--- START ---

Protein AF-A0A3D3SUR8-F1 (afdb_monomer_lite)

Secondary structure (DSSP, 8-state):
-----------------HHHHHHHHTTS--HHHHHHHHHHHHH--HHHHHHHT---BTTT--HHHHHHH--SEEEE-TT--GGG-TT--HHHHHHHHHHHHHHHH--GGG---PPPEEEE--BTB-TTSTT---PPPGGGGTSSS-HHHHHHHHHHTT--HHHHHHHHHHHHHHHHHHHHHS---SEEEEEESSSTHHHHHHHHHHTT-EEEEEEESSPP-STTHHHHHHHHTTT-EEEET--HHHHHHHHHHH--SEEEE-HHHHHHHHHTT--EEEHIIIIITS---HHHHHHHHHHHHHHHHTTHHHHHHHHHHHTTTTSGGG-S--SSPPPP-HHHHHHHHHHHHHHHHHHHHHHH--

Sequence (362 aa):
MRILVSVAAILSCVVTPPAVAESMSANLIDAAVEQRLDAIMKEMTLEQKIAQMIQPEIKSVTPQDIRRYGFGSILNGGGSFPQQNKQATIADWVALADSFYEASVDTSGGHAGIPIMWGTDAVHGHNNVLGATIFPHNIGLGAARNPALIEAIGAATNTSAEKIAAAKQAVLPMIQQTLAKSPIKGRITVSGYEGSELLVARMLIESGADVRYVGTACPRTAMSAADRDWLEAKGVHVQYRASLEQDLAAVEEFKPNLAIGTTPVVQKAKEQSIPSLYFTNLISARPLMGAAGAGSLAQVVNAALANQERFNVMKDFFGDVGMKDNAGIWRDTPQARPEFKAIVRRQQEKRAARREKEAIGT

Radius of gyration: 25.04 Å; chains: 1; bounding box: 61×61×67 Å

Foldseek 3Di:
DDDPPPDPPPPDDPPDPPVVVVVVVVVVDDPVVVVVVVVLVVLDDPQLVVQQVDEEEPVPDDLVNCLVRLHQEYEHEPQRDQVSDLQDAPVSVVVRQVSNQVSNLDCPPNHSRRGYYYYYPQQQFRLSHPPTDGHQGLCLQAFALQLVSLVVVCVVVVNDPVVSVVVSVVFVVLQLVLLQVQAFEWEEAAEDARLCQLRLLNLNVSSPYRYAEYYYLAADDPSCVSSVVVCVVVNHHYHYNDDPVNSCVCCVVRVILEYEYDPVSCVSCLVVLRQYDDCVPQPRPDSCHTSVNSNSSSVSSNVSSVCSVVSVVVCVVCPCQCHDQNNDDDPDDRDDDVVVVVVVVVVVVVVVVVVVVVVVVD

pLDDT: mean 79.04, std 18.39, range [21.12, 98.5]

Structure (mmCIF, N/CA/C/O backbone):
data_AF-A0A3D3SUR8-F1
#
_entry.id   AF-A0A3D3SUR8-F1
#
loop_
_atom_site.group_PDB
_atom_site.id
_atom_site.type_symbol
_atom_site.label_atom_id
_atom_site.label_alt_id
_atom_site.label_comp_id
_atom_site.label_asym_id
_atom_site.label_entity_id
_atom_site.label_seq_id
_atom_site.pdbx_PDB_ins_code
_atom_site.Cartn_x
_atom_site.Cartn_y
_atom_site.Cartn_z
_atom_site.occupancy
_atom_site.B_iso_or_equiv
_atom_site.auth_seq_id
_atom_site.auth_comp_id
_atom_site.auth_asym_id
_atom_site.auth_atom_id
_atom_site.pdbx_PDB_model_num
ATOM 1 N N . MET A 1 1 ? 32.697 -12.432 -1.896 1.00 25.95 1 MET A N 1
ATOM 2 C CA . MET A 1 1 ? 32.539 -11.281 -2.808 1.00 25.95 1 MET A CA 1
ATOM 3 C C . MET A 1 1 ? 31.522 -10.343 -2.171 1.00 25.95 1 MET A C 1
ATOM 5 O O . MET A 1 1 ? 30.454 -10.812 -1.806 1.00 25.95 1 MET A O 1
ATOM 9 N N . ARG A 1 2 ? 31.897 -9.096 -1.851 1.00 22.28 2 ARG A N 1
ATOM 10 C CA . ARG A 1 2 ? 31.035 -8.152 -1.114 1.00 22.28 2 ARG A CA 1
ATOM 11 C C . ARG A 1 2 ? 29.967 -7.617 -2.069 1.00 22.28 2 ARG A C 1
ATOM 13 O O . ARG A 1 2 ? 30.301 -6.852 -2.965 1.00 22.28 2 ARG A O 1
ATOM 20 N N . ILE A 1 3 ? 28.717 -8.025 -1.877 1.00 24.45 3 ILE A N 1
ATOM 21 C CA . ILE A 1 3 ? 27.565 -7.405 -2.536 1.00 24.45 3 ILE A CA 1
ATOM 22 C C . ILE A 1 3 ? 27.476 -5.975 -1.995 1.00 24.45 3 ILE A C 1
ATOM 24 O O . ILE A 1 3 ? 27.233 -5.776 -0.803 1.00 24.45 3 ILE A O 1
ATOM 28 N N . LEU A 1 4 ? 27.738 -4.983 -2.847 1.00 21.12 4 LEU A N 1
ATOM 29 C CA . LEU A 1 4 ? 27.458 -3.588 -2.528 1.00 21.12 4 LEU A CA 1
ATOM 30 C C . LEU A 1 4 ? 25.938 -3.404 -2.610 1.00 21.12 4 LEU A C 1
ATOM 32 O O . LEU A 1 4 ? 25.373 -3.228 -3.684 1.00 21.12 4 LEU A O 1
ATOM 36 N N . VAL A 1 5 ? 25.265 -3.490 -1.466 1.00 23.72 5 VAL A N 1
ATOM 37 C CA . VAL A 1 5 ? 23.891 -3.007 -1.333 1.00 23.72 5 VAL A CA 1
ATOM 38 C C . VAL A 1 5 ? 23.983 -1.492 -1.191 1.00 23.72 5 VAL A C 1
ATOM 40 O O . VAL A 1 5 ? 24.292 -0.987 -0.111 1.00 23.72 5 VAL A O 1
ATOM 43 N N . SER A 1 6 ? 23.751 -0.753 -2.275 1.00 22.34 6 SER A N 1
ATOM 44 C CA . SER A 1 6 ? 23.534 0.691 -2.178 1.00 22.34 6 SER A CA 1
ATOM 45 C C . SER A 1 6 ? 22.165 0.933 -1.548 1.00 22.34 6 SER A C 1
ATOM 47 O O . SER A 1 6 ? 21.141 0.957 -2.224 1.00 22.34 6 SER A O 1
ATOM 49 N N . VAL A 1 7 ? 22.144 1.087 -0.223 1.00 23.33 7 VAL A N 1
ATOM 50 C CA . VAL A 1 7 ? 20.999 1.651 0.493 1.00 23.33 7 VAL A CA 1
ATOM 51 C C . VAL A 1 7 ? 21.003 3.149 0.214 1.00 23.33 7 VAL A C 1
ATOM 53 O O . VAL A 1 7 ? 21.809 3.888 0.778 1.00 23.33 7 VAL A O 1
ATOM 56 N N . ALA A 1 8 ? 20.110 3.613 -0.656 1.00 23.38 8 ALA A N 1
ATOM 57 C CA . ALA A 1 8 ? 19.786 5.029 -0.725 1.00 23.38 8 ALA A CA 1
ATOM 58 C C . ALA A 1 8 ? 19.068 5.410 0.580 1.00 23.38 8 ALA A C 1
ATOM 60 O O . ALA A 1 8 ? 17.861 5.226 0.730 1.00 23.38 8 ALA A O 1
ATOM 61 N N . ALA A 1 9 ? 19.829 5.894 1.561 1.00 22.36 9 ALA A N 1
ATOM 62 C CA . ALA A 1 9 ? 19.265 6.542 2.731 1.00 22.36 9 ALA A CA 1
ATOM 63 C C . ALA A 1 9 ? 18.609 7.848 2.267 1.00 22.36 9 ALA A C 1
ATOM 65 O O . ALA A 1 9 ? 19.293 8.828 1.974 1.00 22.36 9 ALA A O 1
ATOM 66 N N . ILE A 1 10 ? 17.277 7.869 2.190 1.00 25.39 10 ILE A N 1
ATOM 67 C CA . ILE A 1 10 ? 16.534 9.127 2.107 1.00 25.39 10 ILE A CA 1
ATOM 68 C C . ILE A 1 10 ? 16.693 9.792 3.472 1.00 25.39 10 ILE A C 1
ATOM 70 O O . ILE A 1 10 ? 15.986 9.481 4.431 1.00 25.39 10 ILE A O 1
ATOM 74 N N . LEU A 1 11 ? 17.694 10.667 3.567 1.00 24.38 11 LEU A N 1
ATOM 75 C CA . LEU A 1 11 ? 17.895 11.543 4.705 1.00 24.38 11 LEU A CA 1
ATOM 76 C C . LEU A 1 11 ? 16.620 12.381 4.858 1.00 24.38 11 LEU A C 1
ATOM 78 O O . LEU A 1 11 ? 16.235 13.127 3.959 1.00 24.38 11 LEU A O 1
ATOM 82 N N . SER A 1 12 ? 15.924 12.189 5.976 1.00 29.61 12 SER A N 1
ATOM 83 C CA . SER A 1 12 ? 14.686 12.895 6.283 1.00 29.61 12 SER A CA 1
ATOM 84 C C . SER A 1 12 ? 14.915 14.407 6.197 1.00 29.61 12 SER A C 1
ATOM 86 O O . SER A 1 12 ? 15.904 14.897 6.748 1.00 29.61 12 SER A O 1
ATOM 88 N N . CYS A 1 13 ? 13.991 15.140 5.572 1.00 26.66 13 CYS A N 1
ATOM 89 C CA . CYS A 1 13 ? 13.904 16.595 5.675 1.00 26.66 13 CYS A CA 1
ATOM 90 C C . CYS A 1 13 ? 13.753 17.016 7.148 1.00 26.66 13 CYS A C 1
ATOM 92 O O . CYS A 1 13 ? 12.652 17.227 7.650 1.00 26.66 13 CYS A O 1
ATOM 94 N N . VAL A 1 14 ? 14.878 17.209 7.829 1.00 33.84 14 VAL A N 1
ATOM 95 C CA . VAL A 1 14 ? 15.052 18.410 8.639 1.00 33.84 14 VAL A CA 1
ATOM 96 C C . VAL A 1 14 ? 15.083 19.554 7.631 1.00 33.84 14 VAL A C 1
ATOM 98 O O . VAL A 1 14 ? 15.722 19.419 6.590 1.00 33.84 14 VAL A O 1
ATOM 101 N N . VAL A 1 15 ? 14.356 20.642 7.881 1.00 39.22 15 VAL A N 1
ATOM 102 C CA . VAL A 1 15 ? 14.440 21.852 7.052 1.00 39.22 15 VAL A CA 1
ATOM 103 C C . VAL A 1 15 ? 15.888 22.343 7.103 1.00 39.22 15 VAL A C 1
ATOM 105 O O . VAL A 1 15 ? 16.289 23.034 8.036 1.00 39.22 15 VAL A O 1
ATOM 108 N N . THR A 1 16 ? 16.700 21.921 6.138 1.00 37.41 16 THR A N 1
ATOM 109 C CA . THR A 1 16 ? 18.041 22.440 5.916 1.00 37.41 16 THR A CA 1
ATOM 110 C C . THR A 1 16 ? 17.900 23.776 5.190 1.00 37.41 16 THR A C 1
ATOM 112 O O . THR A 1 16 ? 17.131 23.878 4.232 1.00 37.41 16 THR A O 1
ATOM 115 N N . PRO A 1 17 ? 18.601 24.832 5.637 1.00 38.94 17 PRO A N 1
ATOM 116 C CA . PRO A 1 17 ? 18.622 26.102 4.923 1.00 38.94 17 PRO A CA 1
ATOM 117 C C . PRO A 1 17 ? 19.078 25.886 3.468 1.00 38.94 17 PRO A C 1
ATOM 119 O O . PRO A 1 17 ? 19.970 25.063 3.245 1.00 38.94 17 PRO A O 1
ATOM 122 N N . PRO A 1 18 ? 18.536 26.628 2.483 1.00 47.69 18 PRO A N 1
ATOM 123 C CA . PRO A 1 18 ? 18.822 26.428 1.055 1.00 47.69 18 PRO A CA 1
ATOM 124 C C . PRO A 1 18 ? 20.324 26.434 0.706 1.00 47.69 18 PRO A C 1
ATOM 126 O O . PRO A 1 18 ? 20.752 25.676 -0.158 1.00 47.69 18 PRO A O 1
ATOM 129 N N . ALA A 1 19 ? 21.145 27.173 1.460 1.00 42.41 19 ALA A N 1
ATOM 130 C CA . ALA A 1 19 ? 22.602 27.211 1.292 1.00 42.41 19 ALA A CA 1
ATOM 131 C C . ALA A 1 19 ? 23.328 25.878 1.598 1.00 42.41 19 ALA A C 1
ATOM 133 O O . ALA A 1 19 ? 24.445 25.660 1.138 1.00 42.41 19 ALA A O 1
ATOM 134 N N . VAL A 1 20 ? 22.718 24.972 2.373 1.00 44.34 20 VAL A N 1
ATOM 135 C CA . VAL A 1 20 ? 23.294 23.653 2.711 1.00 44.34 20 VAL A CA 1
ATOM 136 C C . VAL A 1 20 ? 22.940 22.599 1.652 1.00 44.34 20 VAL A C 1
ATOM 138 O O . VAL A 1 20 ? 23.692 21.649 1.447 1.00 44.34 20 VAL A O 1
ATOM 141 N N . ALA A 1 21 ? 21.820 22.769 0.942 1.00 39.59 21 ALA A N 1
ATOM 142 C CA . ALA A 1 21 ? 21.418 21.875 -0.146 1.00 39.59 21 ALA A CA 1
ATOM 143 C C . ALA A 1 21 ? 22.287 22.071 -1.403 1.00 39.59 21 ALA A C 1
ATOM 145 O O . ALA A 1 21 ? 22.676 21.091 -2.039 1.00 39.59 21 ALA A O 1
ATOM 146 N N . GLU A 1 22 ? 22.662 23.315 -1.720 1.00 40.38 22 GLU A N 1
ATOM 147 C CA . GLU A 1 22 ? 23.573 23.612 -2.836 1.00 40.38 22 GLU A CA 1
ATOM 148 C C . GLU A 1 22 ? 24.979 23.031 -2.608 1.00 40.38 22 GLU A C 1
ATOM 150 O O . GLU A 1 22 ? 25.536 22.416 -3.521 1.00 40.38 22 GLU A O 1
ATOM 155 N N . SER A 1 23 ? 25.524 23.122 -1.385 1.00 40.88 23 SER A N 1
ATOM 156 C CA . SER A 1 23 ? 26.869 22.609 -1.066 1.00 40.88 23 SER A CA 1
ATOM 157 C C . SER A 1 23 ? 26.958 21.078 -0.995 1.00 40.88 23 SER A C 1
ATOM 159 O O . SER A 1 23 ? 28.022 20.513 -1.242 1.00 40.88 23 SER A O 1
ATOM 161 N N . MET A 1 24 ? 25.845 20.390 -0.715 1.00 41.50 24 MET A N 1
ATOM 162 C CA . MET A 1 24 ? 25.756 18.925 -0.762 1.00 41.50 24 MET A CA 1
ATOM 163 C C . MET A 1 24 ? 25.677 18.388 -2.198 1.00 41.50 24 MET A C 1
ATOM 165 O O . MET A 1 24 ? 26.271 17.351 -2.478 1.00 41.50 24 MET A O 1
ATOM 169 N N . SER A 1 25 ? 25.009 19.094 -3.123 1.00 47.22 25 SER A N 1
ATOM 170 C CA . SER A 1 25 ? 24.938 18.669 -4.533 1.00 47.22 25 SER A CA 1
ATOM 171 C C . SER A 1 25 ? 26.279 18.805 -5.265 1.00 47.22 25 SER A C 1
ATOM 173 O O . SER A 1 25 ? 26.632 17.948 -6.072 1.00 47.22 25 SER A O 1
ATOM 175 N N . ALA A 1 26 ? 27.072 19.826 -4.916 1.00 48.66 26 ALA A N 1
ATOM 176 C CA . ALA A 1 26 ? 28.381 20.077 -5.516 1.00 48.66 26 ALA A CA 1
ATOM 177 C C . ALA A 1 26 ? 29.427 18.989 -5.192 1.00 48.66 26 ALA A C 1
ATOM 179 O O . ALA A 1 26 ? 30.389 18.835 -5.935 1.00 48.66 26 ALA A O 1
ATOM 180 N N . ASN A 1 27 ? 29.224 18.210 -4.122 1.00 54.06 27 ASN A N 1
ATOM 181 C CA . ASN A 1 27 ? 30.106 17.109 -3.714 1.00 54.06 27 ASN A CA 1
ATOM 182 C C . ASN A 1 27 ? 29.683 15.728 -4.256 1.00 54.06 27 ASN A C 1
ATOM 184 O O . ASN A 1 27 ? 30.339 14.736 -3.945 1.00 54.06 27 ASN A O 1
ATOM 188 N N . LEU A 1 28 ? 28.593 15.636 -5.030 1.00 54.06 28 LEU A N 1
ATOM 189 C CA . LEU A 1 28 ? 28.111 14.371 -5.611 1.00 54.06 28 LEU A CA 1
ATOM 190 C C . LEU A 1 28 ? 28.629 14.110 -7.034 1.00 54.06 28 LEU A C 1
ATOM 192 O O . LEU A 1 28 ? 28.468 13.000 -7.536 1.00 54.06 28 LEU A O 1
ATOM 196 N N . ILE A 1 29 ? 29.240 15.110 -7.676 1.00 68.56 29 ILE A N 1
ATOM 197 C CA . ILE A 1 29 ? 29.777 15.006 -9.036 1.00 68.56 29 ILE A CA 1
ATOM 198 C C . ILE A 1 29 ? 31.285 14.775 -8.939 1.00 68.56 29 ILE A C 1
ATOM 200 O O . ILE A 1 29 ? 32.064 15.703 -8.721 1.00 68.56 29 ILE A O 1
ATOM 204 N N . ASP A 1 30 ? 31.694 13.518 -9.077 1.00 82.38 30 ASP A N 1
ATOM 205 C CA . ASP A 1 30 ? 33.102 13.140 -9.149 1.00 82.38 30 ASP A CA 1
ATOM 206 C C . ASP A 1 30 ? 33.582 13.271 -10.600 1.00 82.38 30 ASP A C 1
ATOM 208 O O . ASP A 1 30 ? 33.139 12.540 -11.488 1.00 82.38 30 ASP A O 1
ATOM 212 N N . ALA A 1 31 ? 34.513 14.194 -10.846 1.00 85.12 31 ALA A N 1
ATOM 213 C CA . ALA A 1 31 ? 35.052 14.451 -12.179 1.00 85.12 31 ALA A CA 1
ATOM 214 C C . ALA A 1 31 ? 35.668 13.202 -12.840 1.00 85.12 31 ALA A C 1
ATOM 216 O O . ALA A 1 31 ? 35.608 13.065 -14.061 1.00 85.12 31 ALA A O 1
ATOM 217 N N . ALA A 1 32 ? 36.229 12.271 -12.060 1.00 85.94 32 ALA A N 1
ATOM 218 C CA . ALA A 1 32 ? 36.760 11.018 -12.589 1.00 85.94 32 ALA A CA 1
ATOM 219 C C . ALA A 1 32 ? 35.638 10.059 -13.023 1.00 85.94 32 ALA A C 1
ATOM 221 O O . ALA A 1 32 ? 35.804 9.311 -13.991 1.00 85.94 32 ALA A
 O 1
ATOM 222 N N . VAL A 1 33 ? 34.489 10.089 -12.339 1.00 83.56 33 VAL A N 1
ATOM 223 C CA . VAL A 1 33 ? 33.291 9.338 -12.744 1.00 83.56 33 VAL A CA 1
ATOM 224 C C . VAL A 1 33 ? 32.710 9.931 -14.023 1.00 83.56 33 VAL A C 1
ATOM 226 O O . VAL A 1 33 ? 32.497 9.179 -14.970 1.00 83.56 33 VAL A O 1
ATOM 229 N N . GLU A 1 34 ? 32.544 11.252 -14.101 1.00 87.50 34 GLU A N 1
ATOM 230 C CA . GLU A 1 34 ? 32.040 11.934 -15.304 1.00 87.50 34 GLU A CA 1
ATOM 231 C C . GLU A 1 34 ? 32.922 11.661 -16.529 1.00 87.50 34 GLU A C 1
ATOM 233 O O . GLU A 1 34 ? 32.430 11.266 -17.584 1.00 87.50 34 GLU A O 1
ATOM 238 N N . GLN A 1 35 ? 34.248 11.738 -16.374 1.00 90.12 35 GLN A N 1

--- END ---
--- START ---

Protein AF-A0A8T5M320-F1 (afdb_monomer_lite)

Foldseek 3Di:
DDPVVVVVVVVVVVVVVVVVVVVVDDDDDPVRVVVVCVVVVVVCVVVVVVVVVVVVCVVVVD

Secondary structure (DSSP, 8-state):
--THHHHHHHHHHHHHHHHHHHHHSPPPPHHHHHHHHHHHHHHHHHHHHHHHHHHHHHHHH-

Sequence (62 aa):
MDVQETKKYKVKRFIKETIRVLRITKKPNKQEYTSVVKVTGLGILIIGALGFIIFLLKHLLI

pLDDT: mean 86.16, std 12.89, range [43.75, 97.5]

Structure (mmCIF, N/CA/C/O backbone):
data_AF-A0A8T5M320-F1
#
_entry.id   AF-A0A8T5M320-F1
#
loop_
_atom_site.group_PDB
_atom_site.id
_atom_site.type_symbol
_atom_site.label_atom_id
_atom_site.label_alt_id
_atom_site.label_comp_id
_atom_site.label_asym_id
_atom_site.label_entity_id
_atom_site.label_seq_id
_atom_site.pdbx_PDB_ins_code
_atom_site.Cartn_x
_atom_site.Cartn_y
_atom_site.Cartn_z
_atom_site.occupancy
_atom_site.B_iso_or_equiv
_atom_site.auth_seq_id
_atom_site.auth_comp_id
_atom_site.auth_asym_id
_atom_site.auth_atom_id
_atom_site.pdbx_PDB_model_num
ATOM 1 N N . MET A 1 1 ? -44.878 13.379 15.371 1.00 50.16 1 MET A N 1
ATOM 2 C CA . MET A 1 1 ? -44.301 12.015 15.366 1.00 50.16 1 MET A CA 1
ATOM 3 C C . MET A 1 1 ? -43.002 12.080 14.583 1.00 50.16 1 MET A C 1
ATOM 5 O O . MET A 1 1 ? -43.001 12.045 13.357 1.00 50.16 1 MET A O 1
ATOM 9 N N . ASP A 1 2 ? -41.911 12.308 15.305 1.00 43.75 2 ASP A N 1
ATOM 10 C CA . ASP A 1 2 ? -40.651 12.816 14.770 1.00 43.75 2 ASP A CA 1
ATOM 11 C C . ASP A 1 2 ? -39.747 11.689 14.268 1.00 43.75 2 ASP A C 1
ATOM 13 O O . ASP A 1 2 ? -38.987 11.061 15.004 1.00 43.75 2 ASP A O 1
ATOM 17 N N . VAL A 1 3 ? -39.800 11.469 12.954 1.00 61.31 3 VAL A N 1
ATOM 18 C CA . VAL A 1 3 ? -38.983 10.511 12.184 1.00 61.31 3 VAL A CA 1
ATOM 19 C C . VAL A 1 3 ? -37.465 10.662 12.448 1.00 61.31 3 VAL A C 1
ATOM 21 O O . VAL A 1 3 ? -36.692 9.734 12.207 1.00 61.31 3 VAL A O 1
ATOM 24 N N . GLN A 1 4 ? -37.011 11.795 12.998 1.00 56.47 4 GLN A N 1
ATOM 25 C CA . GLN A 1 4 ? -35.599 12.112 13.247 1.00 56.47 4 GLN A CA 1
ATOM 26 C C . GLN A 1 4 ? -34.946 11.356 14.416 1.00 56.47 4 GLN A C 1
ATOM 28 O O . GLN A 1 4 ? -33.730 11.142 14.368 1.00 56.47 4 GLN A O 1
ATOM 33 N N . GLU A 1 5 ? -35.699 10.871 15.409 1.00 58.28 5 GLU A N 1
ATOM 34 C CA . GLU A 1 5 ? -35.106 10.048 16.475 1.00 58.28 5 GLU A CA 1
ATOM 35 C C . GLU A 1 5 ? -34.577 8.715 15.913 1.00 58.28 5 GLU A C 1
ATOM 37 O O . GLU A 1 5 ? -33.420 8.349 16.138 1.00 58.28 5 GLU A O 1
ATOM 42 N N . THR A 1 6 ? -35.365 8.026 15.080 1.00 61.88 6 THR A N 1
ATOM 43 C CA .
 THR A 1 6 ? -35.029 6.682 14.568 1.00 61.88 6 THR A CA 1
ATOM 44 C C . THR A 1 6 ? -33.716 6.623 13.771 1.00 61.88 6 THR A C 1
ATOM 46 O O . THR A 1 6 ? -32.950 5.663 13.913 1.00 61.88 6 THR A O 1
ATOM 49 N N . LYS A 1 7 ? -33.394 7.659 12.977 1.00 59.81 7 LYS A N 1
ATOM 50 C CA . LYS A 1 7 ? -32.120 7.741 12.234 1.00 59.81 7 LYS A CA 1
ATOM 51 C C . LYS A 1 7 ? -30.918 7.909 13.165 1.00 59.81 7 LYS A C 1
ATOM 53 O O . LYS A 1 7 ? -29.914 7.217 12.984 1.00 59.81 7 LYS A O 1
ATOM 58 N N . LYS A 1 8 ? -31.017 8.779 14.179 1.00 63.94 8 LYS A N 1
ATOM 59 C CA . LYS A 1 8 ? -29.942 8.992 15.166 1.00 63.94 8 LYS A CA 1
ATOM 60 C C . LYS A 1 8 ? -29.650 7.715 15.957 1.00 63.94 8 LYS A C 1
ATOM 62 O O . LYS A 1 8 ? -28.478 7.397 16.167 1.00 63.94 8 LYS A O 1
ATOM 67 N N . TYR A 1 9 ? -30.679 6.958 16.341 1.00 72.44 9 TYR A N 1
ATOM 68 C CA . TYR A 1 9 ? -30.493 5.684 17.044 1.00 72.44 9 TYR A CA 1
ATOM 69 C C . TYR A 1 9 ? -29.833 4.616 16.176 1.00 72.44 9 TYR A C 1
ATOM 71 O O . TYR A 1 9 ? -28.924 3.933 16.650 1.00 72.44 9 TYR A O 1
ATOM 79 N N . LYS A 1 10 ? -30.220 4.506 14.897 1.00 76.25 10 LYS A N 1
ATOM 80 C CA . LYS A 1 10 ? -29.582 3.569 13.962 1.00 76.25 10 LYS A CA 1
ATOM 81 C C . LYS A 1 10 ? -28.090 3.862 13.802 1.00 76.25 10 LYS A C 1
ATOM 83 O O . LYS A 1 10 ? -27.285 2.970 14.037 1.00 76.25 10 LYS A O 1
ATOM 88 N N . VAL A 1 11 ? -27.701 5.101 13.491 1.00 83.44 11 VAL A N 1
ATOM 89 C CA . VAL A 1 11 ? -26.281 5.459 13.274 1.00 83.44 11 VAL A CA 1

--- END ---

*Work instructions:*
Give back, unchanged, the run of lines in the listing above that begins at the line containing "ATOM 3 C C . MET A 1 1 ? 31.522" and ends at the line containing "ATOM 24 O O", both included.

*Solution to the exercise:*
ATOM 3 C C . MET A 1 1 ? 31.522 -10.343 -2.171 1.00 25.95 1 MET A C 1
ATOM 5 O O . MET A 1 1 ? 30.454 -10.812 -1.806 1.00 25.95 1 MET A O 1
ATOM 9 N N . ARG A 1 2 ? 31.897 -9.096 -1.851 1.00 22.28 2 ARG A N 1
ATOM 10 C CA . ARG A 1 2 ? 31.035 -8.152 -1.114 1.00 22.28 2 ARG A CA 1
ATOM 11 C C . ARG A 1 2 ? 29.967 -7.617 -2.069 1.00 22.28 2 ARG A C 1
ATOM 13 O O . ARG A 1 2 ? 30.301 -6.852 -2.965 1.00 22.28 2 ARG A O 1
ATOM 20 N N . ILE A 1 3 ? 28.717 -8.025 -1.877 1.00 24.45 3 ILE A N 1
ATOM 21 C CA . ILE A 1 3 ? 27.565 -7.405 -2.536 1.00 24.45 3 ILE A CA 1
ATOM 22 C C . ILE A 1 3 ? 27.476 -5.975 -1.995 1.00 24.45 3 ILE A C 1
ATOM 24 O O . ILE A 1 3 ? 27.233 -5.776 -0.803 1.00 24.45 3 ILE A O 1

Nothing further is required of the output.